A gas generator that drives a propeller is a turboprop engine. The expansion of gas through the turbine supplies the energy required to turn the propeller. A schematic diagram of the turboprop is shown in Fig. 10a. The turboshaft engine is similar to the turboprop except that the power is supplied to a shaft rather than a propeller. The turboshaft engine is used quite extensively for supplying power for helicopters. The turboprop engine may find application in VTOL (vertical takeoff and landing) transporters. The limitations and advantages of the turboprop are those of the propeller. For low speed flight and short field takeoff, the propeller has a performance advantage. At speeds approaching the speed of sound, compressibility effects set in and the propeller loses its aerodynamic efficiency. Due to the rotation of the propeller, the propeller tip will approach the speed of sound before the vehicle approaches the speed of sound. This compressibility effect when approaching the speed of sound limits the design of helicopter rotors and propellers. At high subsonic speeds, the turbofan engine will have a better aerodynamic performance than the turboprop since the turbofan is essentially a "ducted turboprop." Putting a duct or shroud around a propeller increases its aerodynamic performance. Examples of a turboshaft engine are the Pratt & Whitney of Canada PT6 (Fig. 10c) used in many small commuter aircraft, and the Allison T56 (Fig.10b) used to power the C-130 Hercules and the P-3 Orion.


Figure 10a - Schematic diagram of a turboprop


Figure 10b - Allison T56 turboshaft


Figure 10c - Pratt & Whitney of Canada PT6 turboshaft

The Ramjet

The ramjet engine consists of an inlet, a combustion zone, and a nozzle. A schematic diagram of a ramjet is shown in Fig. 11. The ramjet does not have the compressor and turbine as the turbojet does. Air enters the inlet where it is compressed and then enters the combustion zone where it is mixed with the fuel and burned. The hot gases are then expelled through the nozzle developing thrust. The operation of the ramjet depends upon the inlet to decelerate the incoming air to raise the pressure in the combustion zone. The pressure rise makes it possible for the ramjet to operate. The higher the velocity of the incoming air, the more the pressure rise. It is for this reason that the ramjet operates best at high supersonic velocities. At subsonic velocities, the ramjet is inefficient and, in order to start the ramjet, air at a relatively high velocity must enter the inlet.

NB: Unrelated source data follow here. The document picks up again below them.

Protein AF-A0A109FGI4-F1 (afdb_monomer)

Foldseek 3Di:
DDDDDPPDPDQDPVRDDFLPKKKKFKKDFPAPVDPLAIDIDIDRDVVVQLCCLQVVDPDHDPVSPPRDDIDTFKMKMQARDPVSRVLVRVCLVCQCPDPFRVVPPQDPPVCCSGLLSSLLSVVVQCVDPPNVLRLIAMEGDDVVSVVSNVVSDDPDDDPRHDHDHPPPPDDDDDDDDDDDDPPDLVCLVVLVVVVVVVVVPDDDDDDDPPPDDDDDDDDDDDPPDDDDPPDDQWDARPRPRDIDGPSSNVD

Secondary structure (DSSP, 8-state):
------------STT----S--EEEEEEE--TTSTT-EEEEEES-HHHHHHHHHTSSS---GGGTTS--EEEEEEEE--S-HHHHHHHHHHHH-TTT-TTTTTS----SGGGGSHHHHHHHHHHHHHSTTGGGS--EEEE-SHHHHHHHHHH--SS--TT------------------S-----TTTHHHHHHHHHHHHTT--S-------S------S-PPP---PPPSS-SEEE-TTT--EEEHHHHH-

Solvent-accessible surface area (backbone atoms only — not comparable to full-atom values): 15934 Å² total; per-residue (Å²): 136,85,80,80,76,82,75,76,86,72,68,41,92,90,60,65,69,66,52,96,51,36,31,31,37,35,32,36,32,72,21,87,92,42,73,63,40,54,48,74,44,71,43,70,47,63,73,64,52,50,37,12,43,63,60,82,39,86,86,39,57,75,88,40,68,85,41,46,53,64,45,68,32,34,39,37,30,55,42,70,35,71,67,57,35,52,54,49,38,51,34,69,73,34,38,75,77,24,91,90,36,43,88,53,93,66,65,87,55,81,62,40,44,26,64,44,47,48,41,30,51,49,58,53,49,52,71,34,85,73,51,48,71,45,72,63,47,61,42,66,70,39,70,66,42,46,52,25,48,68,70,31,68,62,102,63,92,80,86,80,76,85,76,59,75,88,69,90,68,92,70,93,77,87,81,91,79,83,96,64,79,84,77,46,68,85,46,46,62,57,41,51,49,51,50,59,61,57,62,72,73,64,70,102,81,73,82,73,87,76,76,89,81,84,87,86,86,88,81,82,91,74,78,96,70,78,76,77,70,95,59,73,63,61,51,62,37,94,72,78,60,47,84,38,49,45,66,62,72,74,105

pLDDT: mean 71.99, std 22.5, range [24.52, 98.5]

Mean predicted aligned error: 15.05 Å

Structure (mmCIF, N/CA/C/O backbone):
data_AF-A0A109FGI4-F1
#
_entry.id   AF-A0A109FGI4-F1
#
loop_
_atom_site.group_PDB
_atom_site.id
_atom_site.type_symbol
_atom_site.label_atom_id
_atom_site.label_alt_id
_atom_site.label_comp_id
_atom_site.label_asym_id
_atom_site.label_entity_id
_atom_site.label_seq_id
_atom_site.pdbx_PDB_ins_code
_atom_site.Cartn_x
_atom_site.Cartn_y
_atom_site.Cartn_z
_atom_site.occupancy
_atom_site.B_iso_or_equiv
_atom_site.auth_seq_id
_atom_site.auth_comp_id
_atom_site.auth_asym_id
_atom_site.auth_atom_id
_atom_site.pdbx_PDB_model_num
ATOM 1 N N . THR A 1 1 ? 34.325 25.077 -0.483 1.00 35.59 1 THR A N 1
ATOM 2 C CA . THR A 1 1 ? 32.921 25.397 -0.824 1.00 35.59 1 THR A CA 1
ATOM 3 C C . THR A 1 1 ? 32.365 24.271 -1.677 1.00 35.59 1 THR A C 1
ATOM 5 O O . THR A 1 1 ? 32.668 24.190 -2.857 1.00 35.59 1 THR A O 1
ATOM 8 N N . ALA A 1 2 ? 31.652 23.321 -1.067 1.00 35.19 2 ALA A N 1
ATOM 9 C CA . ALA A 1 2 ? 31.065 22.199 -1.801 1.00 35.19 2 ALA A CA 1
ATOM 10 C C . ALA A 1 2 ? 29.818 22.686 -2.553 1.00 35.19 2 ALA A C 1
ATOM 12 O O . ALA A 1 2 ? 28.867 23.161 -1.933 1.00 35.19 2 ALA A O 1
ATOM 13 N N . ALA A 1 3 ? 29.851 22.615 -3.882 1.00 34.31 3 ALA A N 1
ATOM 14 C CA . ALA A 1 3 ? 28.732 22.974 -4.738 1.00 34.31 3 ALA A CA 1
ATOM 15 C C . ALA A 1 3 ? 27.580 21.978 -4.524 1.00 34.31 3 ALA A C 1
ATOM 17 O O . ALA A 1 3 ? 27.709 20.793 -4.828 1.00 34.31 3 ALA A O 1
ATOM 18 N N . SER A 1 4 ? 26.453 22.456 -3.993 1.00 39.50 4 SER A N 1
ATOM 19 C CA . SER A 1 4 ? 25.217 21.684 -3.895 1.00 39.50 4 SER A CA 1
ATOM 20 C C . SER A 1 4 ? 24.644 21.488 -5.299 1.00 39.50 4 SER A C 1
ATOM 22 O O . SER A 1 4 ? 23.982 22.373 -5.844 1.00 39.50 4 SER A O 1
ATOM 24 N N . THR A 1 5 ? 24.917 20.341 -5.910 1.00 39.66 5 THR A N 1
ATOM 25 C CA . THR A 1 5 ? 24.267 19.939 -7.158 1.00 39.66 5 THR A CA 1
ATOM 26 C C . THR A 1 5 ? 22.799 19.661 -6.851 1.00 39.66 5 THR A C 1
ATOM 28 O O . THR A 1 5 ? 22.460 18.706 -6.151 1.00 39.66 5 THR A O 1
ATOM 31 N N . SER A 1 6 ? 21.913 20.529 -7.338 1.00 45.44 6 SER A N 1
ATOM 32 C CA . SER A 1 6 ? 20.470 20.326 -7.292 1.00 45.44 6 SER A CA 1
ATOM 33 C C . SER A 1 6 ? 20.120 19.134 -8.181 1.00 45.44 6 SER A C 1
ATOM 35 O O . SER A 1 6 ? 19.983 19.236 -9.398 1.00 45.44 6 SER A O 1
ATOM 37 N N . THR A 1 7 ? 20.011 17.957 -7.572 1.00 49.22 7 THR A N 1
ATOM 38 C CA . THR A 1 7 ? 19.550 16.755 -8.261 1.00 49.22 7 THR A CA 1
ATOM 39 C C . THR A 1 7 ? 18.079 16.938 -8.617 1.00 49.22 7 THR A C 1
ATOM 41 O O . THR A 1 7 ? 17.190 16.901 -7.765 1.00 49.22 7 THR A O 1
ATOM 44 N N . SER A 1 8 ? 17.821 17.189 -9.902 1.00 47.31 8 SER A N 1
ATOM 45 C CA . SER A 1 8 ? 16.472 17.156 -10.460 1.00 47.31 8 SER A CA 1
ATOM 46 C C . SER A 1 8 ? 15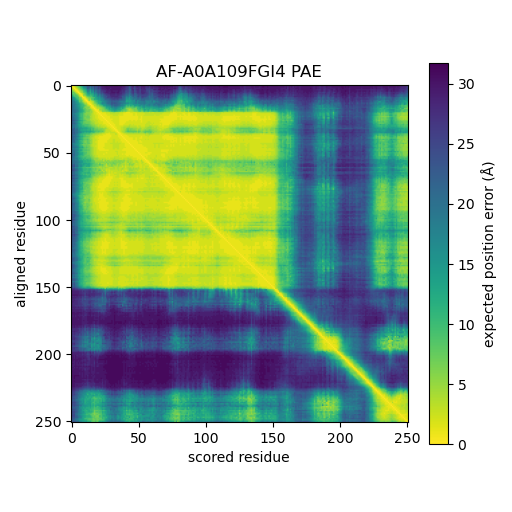.844 15.802 -10.130 1.00 47.31 8 SER A C 1
ATOM 48 O O . SER A 1 8 ? 16.367 14.753 -10.497 1.00 47.31 8 SER A O 1
ATOM 50 N N . THR A 1 9 ? 14.729 15.819 -9.402 1.00 51.81 9 THR A N 1
ATOM 51 C CA . THR A 1 9 ? 13.995 14.610 -8.985 1.00 51.81 9 THR A CA 1
ATOM 52 C C . THR A 1 9 ? 13.106 14.044 -10.096 1.00 51.81 9 THR A C 1
ATOM 54 O O . THR A 1 9 ? 12.390 13.064 -9.877 1.00 51.81 9 THR A O 1
ATOM 57 N N . THR A 1 10 ? 13.142 14.651 -11.284 1.00 50.09 10 THR A N 1
ATOM 58 C CA . THR A 1 10 ? 12.361 14.240 -12.448 1.00 50.09 10 THR A CA 1
ATOM 59 C C . THR A 1 10 ? 13.155 13.224 -13.260 1.00 50.09 10 THR A C 1
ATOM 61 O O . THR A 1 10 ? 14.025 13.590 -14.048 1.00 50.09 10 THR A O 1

Figure 11 - Schematic diagram of a ramjet

The combustion process in an ordinary ramjet takes place at low subsonic velocities. At high supersonic flight velocities, a very large pressure rise is developed that is more than sufficient to support operation of the ramjet. Also, if the inlet has to decelerate a high supersonic velocity air stream to a subsonic velocity, large pressure losses can result. The deceleration process also produces a temperature rise and, at some limiting flight speed, the temperature will approach the limit set by the wall materials and cooling methods. Thus when the temperature increase due to deceleration reaches the limit, it may not be possible to burn fuel in the air stream.

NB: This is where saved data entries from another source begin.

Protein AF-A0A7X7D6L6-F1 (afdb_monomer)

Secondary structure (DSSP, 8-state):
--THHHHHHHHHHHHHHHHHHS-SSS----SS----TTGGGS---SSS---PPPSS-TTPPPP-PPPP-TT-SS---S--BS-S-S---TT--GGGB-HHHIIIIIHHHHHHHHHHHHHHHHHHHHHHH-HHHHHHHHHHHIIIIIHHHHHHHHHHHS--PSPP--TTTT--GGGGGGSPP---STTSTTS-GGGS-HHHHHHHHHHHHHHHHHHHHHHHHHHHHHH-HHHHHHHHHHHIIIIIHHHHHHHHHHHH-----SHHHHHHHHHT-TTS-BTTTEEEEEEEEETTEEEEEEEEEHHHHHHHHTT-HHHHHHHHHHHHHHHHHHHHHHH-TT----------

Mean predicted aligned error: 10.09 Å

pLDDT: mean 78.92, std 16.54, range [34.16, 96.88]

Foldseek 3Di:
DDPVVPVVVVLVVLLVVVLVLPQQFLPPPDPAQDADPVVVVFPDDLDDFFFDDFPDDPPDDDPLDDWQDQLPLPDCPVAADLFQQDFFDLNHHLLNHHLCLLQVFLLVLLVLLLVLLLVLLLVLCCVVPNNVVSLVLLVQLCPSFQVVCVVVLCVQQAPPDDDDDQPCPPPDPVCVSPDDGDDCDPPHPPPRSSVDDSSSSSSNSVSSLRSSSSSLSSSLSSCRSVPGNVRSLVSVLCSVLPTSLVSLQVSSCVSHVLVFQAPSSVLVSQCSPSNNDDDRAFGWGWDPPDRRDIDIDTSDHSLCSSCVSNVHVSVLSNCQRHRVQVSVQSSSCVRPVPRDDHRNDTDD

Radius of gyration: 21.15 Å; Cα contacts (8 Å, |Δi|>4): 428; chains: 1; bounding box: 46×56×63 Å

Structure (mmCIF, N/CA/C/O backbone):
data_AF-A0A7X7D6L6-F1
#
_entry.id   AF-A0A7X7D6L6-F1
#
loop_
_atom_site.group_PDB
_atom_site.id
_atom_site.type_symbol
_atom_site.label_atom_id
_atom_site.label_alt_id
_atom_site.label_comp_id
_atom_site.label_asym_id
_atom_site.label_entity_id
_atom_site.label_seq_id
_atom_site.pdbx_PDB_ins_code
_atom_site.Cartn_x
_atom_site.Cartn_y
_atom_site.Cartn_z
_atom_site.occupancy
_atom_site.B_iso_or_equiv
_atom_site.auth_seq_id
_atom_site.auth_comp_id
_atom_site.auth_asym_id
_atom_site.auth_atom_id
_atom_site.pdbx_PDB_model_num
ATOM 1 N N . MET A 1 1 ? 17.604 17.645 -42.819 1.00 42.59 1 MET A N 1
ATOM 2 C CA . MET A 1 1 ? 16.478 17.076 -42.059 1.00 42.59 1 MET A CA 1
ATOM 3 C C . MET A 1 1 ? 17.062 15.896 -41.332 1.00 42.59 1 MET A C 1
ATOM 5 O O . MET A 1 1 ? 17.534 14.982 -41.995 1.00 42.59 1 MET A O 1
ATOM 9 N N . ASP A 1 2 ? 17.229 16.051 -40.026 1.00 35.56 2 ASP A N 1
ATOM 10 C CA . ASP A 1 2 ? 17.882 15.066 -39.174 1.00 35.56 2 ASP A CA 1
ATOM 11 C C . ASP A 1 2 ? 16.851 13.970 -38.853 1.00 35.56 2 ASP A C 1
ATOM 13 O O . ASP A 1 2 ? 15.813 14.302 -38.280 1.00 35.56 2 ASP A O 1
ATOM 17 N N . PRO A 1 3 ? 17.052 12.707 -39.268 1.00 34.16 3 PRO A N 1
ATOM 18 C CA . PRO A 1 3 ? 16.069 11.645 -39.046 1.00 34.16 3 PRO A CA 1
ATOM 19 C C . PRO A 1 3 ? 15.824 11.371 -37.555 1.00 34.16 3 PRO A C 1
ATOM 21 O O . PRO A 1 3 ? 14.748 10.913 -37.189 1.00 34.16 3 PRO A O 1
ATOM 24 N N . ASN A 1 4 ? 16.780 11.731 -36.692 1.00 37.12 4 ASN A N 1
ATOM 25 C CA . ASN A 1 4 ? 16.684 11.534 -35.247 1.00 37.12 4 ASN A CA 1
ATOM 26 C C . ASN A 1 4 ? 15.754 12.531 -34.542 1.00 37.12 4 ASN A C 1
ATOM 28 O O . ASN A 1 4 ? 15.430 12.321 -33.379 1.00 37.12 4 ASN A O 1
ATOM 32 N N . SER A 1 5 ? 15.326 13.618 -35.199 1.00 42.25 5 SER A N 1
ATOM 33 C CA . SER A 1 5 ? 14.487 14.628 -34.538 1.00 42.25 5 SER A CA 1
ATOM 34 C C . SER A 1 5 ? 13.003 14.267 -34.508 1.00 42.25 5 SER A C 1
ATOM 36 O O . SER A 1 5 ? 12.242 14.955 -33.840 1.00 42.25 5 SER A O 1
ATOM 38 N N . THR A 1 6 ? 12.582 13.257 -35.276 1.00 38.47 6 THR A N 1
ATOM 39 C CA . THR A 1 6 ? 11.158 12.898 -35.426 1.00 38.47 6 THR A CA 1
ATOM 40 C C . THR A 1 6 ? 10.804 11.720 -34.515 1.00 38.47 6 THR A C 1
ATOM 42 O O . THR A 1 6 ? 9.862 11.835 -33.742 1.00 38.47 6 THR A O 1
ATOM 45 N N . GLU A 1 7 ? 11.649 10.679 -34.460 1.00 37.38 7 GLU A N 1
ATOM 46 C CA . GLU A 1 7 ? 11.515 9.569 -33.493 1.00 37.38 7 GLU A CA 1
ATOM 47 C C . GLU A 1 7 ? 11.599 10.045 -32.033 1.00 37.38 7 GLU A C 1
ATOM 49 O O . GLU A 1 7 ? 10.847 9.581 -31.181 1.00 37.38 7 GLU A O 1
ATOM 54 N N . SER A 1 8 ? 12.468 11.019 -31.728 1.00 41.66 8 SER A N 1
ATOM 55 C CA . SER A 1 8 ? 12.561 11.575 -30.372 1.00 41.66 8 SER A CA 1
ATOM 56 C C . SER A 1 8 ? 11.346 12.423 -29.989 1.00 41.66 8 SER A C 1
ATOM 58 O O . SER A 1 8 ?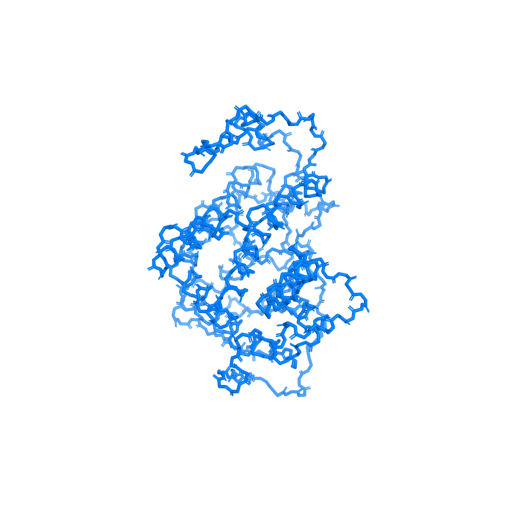 11.079 12.597 -28.808 1.00 41.66 8 SER A O 1
ATOM 60 N N . GLN A 1 9 ? 10.643 13.006 -30.965 1.00 35.34 9 GLN A N 1
ATOM 61 C CA . GLN A 1 9 ? 9.447 13.818 -30.722 1.00 35.34 9 GLN A CA 1
ATOM 62 C C . GLN A 1 9 ? 8.195 12.946 -30.579 1.00 35.34 9 GLN A C 1
ATOM 64 O O . GLN A 1 9 ? 7.362 13.245 -29.731 1.00 35.34 9 GLN A O 1
ATOM 69 N N . GLU A 1 10 ? 8.096 11.846 -31.331 1.00 39.06 10 GLU A N 1
ATOM 70 C CA . GLU A 1 10 ? 7.028 10.846 -31.184 1.00 39.06 10 GLU A CA 1
ATOM 71 C C . GLU A 1 10 ? 7.151 10.065 -29.865 1.00 39.06 10 GLU A C 1
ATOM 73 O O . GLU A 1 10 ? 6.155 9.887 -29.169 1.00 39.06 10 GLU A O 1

In the past few years, research and development have been done on a ramjet that has the combustion process taking place at supersonic velocities. By using a supersonic combustion process, the temperature rise and pressure loss due to deceleration in the inlet can be reduced. This ramjet with supersonic combustion is known as the SCRAMJET (supersonic combustion ramjet). Figure 12a shows the schematic of a scramjet engine similar to that proposed for the National AeroSpace Plane (NASP) research vehicle, the X-30 shown in Fig. 12b. Further development of the scramjet for other applications (e.g., the Orient Express) will continue if this research and development produces a scramjet engine with sufficient performance gains. It must be remembered that since it takes a relative velocity to start the ramjet or scramjet, another engine system is required to accelerate aircraft like the X-30 to ramjet velocities.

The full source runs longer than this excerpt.